Aging infrastructure. Shrinking budgets. Lower tax-generated revenue. Less provincial funding. Growing populations.
These are the hurdles our city government face today. Every day, the city council has to manage these hurdles as part of their mandate to maintain the quality of life we're used to in Calgary, strengthen the economy, address undesirable social conditions and practice environmental stewardship.
It's not easy. And tough choices have to be made. But quick-fix solutions aren't the answer.
Privatizing public services is a quick-fix solution.
Study after study has demonstrated the fallacy that selling off the management of city services saves money. In almost every case, the city wound up spending more and negatively affecting service quality.
Calgary is an innovative city. It always has been. This is the time to show it.
This is the process of evaluating how things get done, strategically plugging the gaps that lead to waste, and planning intelligently for change.
A commitment to collaboration is a good example. City planning needs to be a dialogue between parties, not an outcome dictated by any single party.
Top-down planning by a remote regional or metropolitan authority, can't address local concerns adequately. At the same time, a bottom-up approach leads to unnecessary duplication, overlap, and waste. Smart growth seeks the happy median, trains advocates on both extremes to get there and stay there, and installs managers who understand how to maintain happiness, efficiency, and action.
This applies equally to civil servants and citizens.

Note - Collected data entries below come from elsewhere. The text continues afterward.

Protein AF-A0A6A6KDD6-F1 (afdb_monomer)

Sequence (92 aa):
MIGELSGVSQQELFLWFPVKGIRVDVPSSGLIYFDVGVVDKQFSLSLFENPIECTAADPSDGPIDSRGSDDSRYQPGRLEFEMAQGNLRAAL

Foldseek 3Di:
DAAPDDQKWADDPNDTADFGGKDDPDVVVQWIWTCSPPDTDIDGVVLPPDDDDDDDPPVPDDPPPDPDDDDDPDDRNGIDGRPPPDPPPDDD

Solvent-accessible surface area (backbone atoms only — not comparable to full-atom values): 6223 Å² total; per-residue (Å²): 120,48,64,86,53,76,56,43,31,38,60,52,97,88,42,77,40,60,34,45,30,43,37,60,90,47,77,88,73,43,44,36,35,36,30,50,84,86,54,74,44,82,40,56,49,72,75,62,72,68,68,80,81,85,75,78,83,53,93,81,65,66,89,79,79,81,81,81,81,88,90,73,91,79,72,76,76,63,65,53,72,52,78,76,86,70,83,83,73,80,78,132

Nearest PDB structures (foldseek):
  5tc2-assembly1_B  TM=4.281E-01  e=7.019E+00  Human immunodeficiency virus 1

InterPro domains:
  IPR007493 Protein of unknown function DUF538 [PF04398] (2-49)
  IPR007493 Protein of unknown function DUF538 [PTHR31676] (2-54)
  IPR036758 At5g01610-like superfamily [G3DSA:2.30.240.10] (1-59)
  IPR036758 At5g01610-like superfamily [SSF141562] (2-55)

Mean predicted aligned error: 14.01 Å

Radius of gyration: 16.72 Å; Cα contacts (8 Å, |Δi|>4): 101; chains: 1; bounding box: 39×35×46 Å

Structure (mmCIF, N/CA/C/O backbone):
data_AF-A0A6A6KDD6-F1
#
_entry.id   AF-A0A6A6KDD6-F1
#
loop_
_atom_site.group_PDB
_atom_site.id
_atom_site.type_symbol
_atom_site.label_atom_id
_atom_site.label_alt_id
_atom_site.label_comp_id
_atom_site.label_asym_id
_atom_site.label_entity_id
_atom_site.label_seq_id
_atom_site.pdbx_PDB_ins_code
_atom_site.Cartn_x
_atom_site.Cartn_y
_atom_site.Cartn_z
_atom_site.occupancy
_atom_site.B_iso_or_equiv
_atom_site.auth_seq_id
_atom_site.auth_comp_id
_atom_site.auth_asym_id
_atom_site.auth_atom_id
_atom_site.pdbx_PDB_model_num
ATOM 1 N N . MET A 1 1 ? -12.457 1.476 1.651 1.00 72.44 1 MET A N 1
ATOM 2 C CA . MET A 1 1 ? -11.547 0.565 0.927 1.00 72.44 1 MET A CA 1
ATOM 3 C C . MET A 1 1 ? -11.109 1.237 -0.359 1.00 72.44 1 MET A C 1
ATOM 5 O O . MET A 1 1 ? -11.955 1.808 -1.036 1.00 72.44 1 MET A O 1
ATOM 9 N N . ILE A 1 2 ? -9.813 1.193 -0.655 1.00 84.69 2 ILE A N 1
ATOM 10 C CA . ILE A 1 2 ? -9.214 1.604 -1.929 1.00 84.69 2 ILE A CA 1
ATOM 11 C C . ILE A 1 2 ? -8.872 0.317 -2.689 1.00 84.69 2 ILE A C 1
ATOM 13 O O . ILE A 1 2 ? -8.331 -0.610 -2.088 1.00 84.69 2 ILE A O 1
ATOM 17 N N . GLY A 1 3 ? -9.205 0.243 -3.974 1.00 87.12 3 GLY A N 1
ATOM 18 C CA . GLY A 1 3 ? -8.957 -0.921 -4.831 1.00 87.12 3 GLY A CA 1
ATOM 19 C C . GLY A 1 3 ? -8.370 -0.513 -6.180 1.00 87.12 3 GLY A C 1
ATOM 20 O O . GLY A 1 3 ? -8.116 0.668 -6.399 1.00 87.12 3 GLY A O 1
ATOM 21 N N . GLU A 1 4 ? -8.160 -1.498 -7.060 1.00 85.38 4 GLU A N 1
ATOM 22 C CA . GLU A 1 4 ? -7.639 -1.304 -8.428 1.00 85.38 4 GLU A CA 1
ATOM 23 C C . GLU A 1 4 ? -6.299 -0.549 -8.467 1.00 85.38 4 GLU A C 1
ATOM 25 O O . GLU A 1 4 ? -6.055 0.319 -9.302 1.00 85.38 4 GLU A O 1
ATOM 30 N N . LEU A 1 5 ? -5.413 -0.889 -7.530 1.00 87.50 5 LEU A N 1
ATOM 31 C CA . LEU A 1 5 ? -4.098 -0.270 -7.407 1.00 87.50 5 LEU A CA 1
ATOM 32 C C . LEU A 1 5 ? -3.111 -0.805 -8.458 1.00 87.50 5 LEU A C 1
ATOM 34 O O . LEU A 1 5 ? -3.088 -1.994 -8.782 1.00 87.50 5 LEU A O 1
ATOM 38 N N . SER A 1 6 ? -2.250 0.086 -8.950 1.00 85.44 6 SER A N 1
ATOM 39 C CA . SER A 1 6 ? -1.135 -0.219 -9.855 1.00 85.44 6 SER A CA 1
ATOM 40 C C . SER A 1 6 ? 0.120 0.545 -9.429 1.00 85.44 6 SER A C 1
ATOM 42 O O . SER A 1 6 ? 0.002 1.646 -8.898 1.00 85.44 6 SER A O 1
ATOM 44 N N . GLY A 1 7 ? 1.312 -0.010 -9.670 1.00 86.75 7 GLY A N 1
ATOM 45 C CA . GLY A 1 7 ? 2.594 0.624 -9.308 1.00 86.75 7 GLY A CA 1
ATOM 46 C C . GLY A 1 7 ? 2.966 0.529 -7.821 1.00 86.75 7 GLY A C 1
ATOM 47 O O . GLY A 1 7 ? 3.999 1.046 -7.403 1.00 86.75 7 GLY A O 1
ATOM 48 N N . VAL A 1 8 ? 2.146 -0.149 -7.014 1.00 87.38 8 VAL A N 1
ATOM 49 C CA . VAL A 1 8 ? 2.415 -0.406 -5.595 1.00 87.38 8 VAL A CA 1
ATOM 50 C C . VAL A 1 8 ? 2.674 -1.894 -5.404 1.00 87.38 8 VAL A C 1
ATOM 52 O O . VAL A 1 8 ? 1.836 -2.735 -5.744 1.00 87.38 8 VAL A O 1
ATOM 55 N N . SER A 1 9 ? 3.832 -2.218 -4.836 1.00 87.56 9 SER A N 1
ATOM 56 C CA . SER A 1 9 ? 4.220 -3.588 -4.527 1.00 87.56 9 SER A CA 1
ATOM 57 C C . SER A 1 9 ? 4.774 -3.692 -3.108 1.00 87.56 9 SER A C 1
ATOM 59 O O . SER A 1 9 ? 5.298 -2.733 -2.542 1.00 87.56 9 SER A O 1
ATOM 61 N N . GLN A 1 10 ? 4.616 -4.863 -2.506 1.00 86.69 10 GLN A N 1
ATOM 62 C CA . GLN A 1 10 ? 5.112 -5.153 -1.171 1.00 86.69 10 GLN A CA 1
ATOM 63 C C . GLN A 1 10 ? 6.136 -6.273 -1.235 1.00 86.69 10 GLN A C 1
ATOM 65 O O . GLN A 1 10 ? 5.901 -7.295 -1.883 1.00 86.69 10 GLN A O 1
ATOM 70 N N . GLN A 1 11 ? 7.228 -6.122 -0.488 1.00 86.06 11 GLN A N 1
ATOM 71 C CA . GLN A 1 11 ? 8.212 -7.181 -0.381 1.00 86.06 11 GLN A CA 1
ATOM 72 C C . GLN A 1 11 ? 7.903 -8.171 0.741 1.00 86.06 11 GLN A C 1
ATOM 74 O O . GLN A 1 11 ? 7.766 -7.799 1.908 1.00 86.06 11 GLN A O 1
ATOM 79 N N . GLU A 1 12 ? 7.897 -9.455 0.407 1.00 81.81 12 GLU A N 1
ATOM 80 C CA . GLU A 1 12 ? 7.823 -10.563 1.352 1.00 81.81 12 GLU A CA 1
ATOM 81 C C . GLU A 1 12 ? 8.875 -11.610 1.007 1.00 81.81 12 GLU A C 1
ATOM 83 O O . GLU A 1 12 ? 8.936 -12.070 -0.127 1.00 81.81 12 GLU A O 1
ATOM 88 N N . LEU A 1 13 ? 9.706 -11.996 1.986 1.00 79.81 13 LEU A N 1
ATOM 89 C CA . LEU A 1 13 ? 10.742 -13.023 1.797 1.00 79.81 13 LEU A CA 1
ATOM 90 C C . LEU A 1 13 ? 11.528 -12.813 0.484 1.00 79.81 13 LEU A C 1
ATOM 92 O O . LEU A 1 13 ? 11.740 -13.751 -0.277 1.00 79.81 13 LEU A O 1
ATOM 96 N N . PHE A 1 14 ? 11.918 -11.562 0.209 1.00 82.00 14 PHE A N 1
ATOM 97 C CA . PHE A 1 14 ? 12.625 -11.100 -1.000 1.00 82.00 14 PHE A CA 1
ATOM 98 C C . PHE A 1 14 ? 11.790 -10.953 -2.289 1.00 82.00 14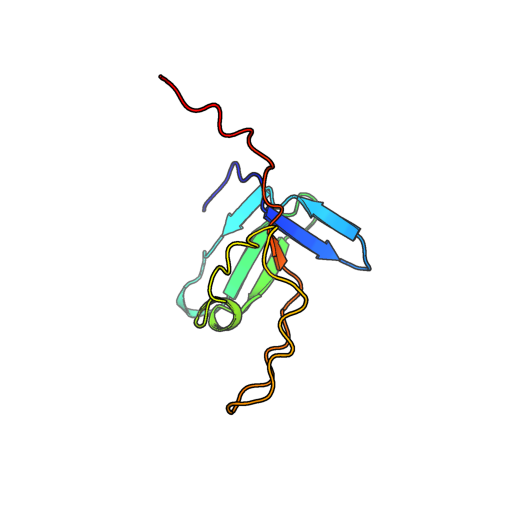 PHE A C 1
ATOM 100 O O . PHE A 1 14 ? 12.276 -10.318 -3.222 1.00 82.00 14 PHE A O 1
ATOM 107 N N . LEU A 1 15 ? 10.549 -11.435 -2.339 1.00 86.56 15 LEU A N 1
ATOM 108 C CA . LEU A 1 15 ? 9.650 -11.347 -3.496 1.00 86.56 15 LEU A CA 1
ATOM 109 C C . LEU A 1 15 ? 8.759 -10.104 -3.440 1.00 86.56 15 LEU A C 1
ATOM 111 O O . LEU A 1 15 ? 8.258 -9.756 -2.375 1.00 86.56 15 LEU A O 1
ATOM 115 N N . TRP A 1 16 ? 8.521 -9.478 -4.591 1.00 87.25 16 TRP A N 1
ATOM 116 C CA . TRP A 1 16 ? 7.591 -8.358 -4.739 1.00 87.25 16 TRP A CA 1
ATOM 117 C C . TRP A 1 16 ? 6.212 -8.856 -5.148 1.00 87.25 16 TRP A C 1
ATOM 119 O O . TRP A 1 16 ? 6.059 -9.489 -6.194 1.00 87.25 16 TRP A O 1
ATOM 129 N N . PHE A 1 17 ? 5.203 -8.552 -4.339 1.00 89.50 17 PHE A N 1
ATOM 130 C CA . PHE A 1 17 ? 3.814 -8.883 -4.624 1.00 89.50 17 PHE A CA 1
ATOM 131 C C . PHE A 1 17 ? 3.011 -7.612 -4.899 1.00 89.50 17 PHE A C 1
ATOM 133 O O . PHE A 1 17 ? 3.123 -6.645 -4.141 1.00 89.50 17 PHE A O 1
ATOM 140 N N . PRO A 1 18 ? 2.190 -7.584 -5.961 1.00 90.75 18 PRO A N 1
ATOM 141 C CA . PRO A 1 18 ? 1.366 -6.425 -6.267 1.00 90.75 18 PRO A CA 1
ATOM 142 C C . PRO A 1 18 ? 0.265 -6.260 -5.217 1.00 90.75 18 PRO A C 1
ATOM 144 O O . PRO A 1 18 ? -0.480 -7.204 -4.940 1.00 90.75 18 PRO A O 1
ATOM 147 N N . VAL A 1 19 ? 0.117 -5.047 -4.689 1.00 92.12 19 VAL A N 1
ATOM 148 C CA . VAL A 1 19 ? -0.985 -4.707 -3.782 1.00 92.12 19 VAL A CA 1
ATOM 149 C C . VAL A 1 19 ? -2.246 -4.478 -4.615 1.00 92.12 19 VAL A C 1
ATOM 151 O O . VAL A 1 19 ? -2.242 -3.699 -5.564 1.00 92.12 19 VAL A O 1
ATOM 154 N N . LYS A 1 20 ? -3.330 -5.179 -4.287 1.00 91.12 20 LYS A N 1
ATOM 155 C CA . LYS A 1 20 ? -4.629 -5.121 -4.975 1.00 91.12 20 LYS A CA 1
ATOM 156 C C . LYS A 1 20 ? -5.581 -4.115 -4.344 1.00 91.12 20 LYS A C 1
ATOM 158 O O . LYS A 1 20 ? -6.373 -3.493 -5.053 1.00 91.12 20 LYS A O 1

On the public side, we can evaluate the department budgets, how they're allocated, where and when the actual spending is taking place, and on what. Most of the time, the cost savings are plain as day if someone bothers to look.
One proposal from Waste & Recycling Services is to change to a 10 hour/day 4 day work week from a 9.5-hour/day 4 day work week. This change alone would help the city retain the money it needs. And the reduction of staff without layoffs would be managed through the natural attrition of retirement, not re-filling those positions.
And we could get more assertive in our messaging to Calgarians to reduce the amount of waste we produce. Less garbage and recycling overall would reduce costs in a multitude of ways. A good example of this was in Les Sorinières in western France. After announcing a pilot project to charge residents per garbage bin they began tracking waste volume throughout the city and gave householders data on the amount of waste they were generating. Awareness reduced waste dropped by more than 20 percent, and the volume of recycled waste rose. The plan to charge residents was not implemented, as it was deemed no longer necessary.
A commitment to implementing modern tracking tools would let the city define high-performance realistically and take the right steps to work towards it.
The city of Copenhagen is a leader in technology adoption: they developed a pilot plant that separated household waste into organic and inorganic materials to produce biogas and bioethanol they then re-use as an energy supply for city heating.
Another trailblazer in this area is Charlotte, North Carolina. They partnered with Duke Energy and Verizon to leverage millions of data points related to the results of public money spent. That awareness has saved the council $10 million since 2011.
Let's get Innovative together, make lasting plans and take the time to permanently address our problems with long-term solutions instead of treating a proverbial ax wound with a proverbial band-aid.